Here’s a dirty little secret that many women aren’t willing to share: we aren’t all neat freaks. Despite my mother’s best training and ongoing exasperation, I am one of them. Here I am, firmly in mid-life, and my mom, who turns 75 this year, still feels she can come over and clean my fridge, or wash the walls, to “support me”. In the world of mother-daughter relationships, this signifies all kinds of anxiety-ridden, passive-aggressive baggage – I know. And I have let her, because it is one way that she can express her love for me. You can imagine what a pre-cleaning cleaning frenzy I go through each time this happens. My sons know this as the “Grandma clean-up”, and I am certainly passing my neuroses onto them.
Here’s the pattern.
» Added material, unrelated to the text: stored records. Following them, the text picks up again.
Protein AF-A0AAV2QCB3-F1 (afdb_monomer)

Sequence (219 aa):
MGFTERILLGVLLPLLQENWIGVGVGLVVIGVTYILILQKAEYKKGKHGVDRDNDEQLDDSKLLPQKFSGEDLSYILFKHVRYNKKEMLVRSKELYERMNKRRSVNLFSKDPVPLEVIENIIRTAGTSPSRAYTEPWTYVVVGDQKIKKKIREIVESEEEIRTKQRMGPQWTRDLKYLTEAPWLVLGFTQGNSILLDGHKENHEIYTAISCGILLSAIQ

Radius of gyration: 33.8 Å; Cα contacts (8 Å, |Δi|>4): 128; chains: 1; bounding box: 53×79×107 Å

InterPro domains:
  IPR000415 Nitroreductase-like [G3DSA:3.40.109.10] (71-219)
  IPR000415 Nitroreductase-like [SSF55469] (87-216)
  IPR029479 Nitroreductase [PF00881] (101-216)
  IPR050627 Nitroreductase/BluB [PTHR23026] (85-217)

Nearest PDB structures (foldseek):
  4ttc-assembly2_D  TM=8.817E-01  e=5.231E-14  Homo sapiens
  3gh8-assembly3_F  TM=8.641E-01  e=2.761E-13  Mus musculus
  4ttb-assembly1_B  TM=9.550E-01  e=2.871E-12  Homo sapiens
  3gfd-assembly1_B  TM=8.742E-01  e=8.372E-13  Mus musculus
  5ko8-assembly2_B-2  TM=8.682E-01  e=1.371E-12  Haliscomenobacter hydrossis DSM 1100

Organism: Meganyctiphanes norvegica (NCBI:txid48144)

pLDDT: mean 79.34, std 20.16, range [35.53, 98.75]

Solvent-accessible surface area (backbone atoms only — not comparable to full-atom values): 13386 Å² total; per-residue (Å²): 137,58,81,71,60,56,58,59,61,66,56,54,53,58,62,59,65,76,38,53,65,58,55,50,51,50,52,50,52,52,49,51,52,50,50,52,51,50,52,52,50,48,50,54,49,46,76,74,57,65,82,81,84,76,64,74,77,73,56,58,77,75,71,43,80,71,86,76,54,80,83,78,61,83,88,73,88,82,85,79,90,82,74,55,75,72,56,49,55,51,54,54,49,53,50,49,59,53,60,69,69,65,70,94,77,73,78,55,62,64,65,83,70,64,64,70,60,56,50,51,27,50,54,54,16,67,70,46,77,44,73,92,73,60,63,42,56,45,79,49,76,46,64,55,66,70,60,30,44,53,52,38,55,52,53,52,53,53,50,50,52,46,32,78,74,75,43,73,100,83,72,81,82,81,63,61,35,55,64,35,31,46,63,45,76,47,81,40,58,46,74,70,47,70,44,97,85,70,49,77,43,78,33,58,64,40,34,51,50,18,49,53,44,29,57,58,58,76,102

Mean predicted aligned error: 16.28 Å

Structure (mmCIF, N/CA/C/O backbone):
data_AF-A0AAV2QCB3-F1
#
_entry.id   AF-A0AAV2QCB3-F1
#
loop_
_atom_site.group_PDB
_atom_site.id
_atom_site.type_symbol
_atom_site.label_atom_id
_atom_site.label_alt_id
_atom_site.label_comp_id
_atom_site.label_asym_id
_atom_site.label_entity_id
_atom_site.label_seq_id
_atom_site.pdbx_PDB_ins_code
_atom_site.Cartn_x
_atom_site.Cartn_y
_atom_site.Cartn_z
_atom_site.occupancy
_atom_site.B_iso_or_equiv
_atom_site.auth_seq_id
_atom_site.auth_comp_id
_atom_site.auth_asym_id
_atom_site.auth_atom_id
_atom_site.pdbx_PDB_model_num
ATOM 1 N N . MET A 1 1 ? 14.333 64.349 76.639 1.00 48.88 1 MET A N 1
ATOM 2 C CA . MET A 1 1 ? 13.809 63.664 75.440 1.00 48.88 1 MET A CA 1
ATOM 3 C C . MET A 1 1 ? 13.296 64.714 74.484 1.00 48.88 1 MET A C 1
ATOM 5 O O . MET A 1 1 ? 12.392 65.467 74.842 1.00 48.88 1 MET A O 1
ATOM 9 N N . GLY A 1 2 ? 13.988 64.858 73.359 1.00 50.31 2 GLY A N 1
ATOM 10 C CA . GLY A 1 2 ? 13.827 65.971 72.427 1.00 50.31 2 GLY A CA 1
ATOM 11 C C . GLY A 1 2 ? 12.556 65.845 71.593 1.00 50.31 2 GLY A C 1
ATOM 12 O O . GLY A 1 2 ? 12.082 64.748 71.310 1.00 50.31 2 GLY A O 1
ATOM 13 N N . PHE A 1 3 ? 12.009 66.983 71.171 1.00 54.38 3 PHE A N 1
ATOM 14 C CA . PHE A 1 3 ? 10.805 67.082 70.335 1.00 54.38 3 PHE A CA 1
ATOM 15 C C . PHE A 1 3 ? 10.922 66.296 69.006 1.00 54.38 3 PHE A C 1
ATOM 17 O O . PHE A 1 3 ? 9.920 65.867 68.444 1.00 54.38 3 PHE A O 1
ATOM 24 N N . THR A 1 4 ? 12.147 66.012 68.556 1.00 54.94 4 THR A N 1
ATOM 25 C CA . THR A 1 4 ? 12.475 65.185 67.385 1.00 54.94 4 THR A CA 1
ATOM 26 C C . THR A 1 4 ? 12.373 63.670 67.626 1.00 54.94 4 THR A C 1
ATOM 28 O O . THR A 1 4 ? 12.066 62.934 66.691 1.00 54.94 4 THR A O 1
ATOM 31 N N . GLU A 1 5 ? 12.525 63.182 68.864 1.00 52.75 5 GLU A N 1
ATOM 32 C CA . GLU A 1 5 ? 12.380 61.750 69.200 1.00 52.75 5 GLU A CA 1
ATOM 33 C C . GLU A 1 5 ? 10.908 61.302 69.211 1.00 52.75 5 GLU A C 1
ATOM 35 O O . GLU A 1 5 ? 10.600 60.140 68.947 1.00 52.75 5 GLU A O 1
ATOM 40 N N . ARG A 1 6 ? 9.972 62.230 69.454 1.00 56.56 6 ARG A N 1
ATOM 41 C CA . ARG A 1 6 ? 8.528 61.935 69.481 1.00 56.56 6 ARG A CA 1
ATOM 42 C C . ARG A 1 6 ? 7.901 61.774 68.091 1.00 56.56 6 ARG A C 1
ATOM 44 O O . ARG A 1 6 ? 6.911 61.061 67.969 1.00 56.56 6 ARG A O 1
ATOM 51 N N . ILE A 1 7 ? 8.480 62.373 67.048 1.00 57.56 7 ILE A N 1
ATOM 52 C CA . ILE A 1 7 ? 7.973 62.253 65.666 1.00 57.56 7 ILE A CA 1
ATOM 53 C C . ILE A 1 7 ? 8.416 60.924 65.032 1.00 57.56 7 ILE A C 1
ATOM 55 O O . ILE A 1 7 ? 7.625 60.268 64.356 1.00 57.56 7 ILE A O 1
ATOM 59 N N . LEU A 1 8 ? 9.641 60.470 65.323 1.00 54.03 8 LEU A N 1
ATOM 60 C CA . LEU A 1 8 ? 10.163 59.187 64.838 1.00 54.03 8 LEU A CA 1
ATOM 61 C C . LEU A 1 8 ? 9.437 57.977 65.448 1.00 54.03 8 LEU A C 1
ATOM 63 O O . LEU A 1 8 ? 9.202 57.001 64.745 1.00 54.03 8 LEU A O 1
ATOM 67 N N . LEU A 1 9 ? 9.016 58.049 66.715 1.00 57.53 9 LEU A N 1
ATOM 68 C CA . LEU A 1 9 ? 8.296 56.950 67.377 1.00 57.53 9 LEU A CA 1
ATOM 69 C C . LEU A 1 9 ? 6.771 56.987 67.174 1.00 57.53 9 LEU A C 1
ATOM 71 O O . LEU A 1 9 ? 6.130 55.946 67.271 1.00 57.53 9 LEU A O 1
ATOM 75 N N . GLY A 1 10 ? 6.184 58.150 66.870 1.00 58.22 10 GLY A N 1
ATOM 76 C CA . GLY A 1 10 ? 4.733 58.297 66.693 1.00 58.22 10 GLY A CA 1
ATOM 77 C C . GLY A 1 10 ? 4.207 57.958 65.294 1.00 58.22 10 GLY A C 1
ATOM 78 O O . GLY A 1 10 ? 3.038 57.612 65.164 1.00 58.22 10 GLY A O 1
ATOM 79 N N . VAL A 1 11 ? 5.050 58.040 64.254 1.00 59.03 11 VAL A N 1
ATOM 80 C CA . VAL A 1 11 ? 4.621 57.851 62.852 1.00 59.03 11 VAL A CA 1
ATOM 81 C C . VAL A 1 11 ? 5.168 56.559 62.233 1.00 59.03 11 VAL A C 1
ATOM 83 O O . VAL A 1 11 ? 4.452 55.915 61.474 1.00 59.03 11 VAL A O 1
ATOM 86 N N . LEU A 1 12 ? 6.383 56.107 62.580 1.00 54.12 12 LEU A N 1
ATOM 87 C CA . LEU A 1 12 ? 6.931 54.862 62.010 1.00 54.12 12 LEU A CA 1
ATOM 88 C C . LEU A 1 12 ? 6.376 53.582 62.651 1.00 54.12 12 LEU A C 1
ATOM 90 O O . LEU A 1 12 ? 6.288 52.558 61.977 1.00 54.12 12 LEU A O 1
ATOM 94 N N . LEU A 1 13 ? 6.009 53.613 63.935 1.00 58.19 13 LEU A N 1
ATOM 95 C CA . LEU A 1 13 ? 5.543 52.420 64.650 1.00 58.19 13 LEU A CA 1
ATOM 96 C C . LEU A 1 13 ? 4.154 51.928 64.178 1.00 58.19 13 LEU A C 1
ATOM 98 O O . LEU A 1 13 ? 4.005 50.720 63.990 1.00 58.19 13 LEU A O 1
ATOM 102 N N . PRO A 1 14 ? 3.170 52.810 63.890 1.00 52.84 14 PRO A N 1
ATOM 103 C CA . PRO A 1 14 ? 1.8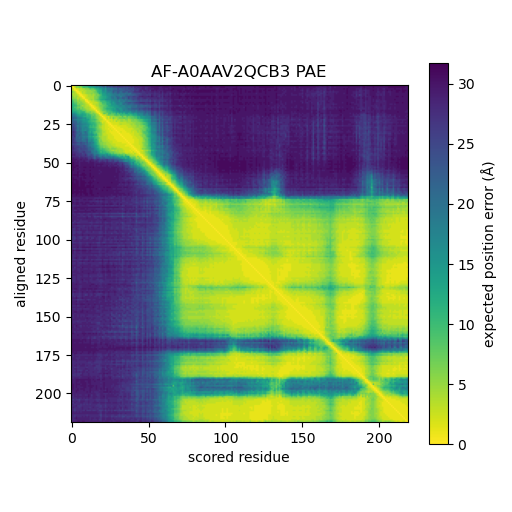81 52.396 63.324 1.00 52.84 14 PRO A CA 1
ATOM 104 C C . PRO A 1 14 ? 1.993 51.899 61.873 1.00 52.84 14 PRO A C 1
ATOM 106 O O . PRO A 1 14 ? 1.334 50.934 61.499 1.00 52.84 14 PRO A O 1
ATOM 109 N N . LEU A 1 15 ? 2.893 52.488 61.073 1.00 52.31 15 LEU A N 1
ATOM 110 C CA . LEU A 1 15 ? 3.173 52.059 59.693 1.00 52.31 15 LEU A CA 1
ATOM 111 C C . LEU A 1 15 ? 3.799 50.654 59.620 1.00 52.31 15 LEU A C 1
ATOM 113 O O . LEU A 1 15 ? 3.593 49.929 58.648 1.00 52.31 15 LEU A O 1
ATOM 117 N N . LEU A 1 16 ? 4.529 50.251 60.663 1.00 54.69 16 LEU A N 1
ATOM 118 C CA . LEU A 1 16 ? 5.052 48.894 60.815 1.00 54.69 16 LEU A CA 1
ATOM 119 C C . LEU A 1 16 ? 4.018 47.907 61.371 1.00 54.69 16 LEU A C 1
ATOM 121 O O . LEU A 1 16 ? 4.174 46.721 61.110 1.00 54.69 16 LEU A O 1
ATOM 125 N N . GLN A 1 17 ? 2.978 48.350 62.088 1.00 56.47 17 GLN A N 1
ATOM 126 C CA . GLN A 1 17 ? 1.917 47.473 62.612 1.00 56.47 17 GLN A CA 1
ATOM 127 C C . GLN A 1 17 ? 0.780 47.206 61.612 1.00 56.47 17 GLN A C 1
ATOM 129 O O . GLN A 1 17 ? 0.184 46.132 61.668 1.00 56.47 17 GLN A O 1
ATOM 134 N N . GLU A 1 18 ? 0.501 48.107 60.664 1.00 55.31 18 GLU A N 1
ATOM 135 C CA . GLU A 1 18 ? -0.596 47.909 59.696 1.00 55.31 18 GLU A CA 1
ATOM 136 C C . GLU A 1 18 ? -0.253 46.986 58.515 1.00 55.31 18 GLU A C 1
ATOM 138 O O . GLU A 1 18 ? -1.155 46.524 57.820 1.00 55.31 18 GLU A O 1
ATOM 143 N N . ASN A 1 19 ? 1.026 46.656 58.290 1.00 54.34 19 ASN A N 1
ATOM 144 C CA . ASN A 1 19 ? 1.447 45.931 57.083 1.00 54.34 19 ASN A CA 1
ATOM 145 C C . ASN A 1 19 ? 2.172 44.596 57.338 1.00 54.34 19 ASN A C 1
ATOM 147 O O . ASN A 1 19 ? 2.867 44.084 56.457 1.00 54.34 19 ASN A O 1
ATOM 151 N N . TRP A 1 20 ? 1.988 43.980 58.515 1.00 52.50 20 TRP A N 1
ATOM 152 C CA . TRP A 1 20 ? 2.528 42.638 58.813 1.00 52.50 20 TRP A CA 1
ATOM 153 C C . TRP A 1 20 ? 2.022 41.567 57.849 1.00 52.50 20 TRP A C 1
ATOM 155 O O . TRP A 1 20 ? 2.761 40.644 57.510 1.00 52.50 20 TRP A O 1
ATOM 165 N N . ILE A 1 21 ? 0.798 41.727 57.343 1.00 59.59 21 ILE A N 1
ATOM 166 C CA . ILE A 1 21 ? 0.247 40.855 56.305 1.00 59.59 21 ILE A CA 1
ATOM 167 C C . ILE A 1 21 ? 1.062 41.009 55.011 1.00 59.59 21 ILE A C 1
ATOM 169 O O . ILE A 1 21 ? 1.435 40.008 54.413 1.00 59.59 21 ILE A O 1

Grandma is coming over, so we make sure the dishes are picked up from the table, the bedrooms and the living room, and put in the dishwasher. We consolidate game controllers and make sure all those green rectangular game cases are back on the shelf. Books! They are everywhere – and I make piles of them, and banish the ones that don’t have a home yet off to my bedroom, with the mismatched socks and the laundry that hasn’t been put away yet (at least I have already folded it). We run around with a grocery bag for wrappers and straws, and a damp cloth to take the sticky bits off the tables. I sweep and mop the floor, and one son runs the vacuum while another attacks the bathrooms. All this can be done in an hour or less – so why do I wait for an occasion to do it? Why do I teach my kids, tacitly, that a consistently clean and tidy home is for OTHER people?
This is no epiphany. I have recognized this pattern in my life since I left home nearly 30 years ago. But this year is the first year that I am the Adult in my home. Before, I was waiting for some Prince Charming that I could serve (oh yeah, let’s not go there), or I was in a relationship and hoping that Prince Charming would lend a hand (one did, and one decidedly didn’t). This year, there’s me and my kids. And sometimes, like this weekend, there’s just me.
Well, guess what? I like a clean kitchen. I’m not waiting for anyone to come over to wash and put away the pots and pans, to get rid of the compost and to sweep up the crumbs from toast. I am worth a shiny sink or two. It calms me and helps me concentrate to be in an orderly house. Cleaning it is not an act of subservience if I’m doing it for me. I may never be a neat freak, but I can give myself the gift of a home that I love to be in.
Photo Credit
Photo by Catherine Novak
First published at WordSpring
I would consider myself a pretty tidy person and my mom still cleans the sink 🙂
I’m thankful that we all have different personal styles. Mine happens to be one where everything does truly have its place, and things get put away every night – I can’t live with disorder but understand that others can.
Congratulations on finding the way that works for you. Life is too short to stress over someone else’s cleaning ideals.
Love this article by my wise woman, friend, Catherine. “It calms me and helps me concentrate to be in an orderly house” says it all for me as a bit-beyond-mid-life-woman. I love a tidy nest, unlike some our fine-feathered friends, and have found myself inviting others over to potluck, just to give me a boost for tidying and cleaning. Thank you, Catherine for reminding me that it’s ALL for me if, and when, I clean; Spring or not.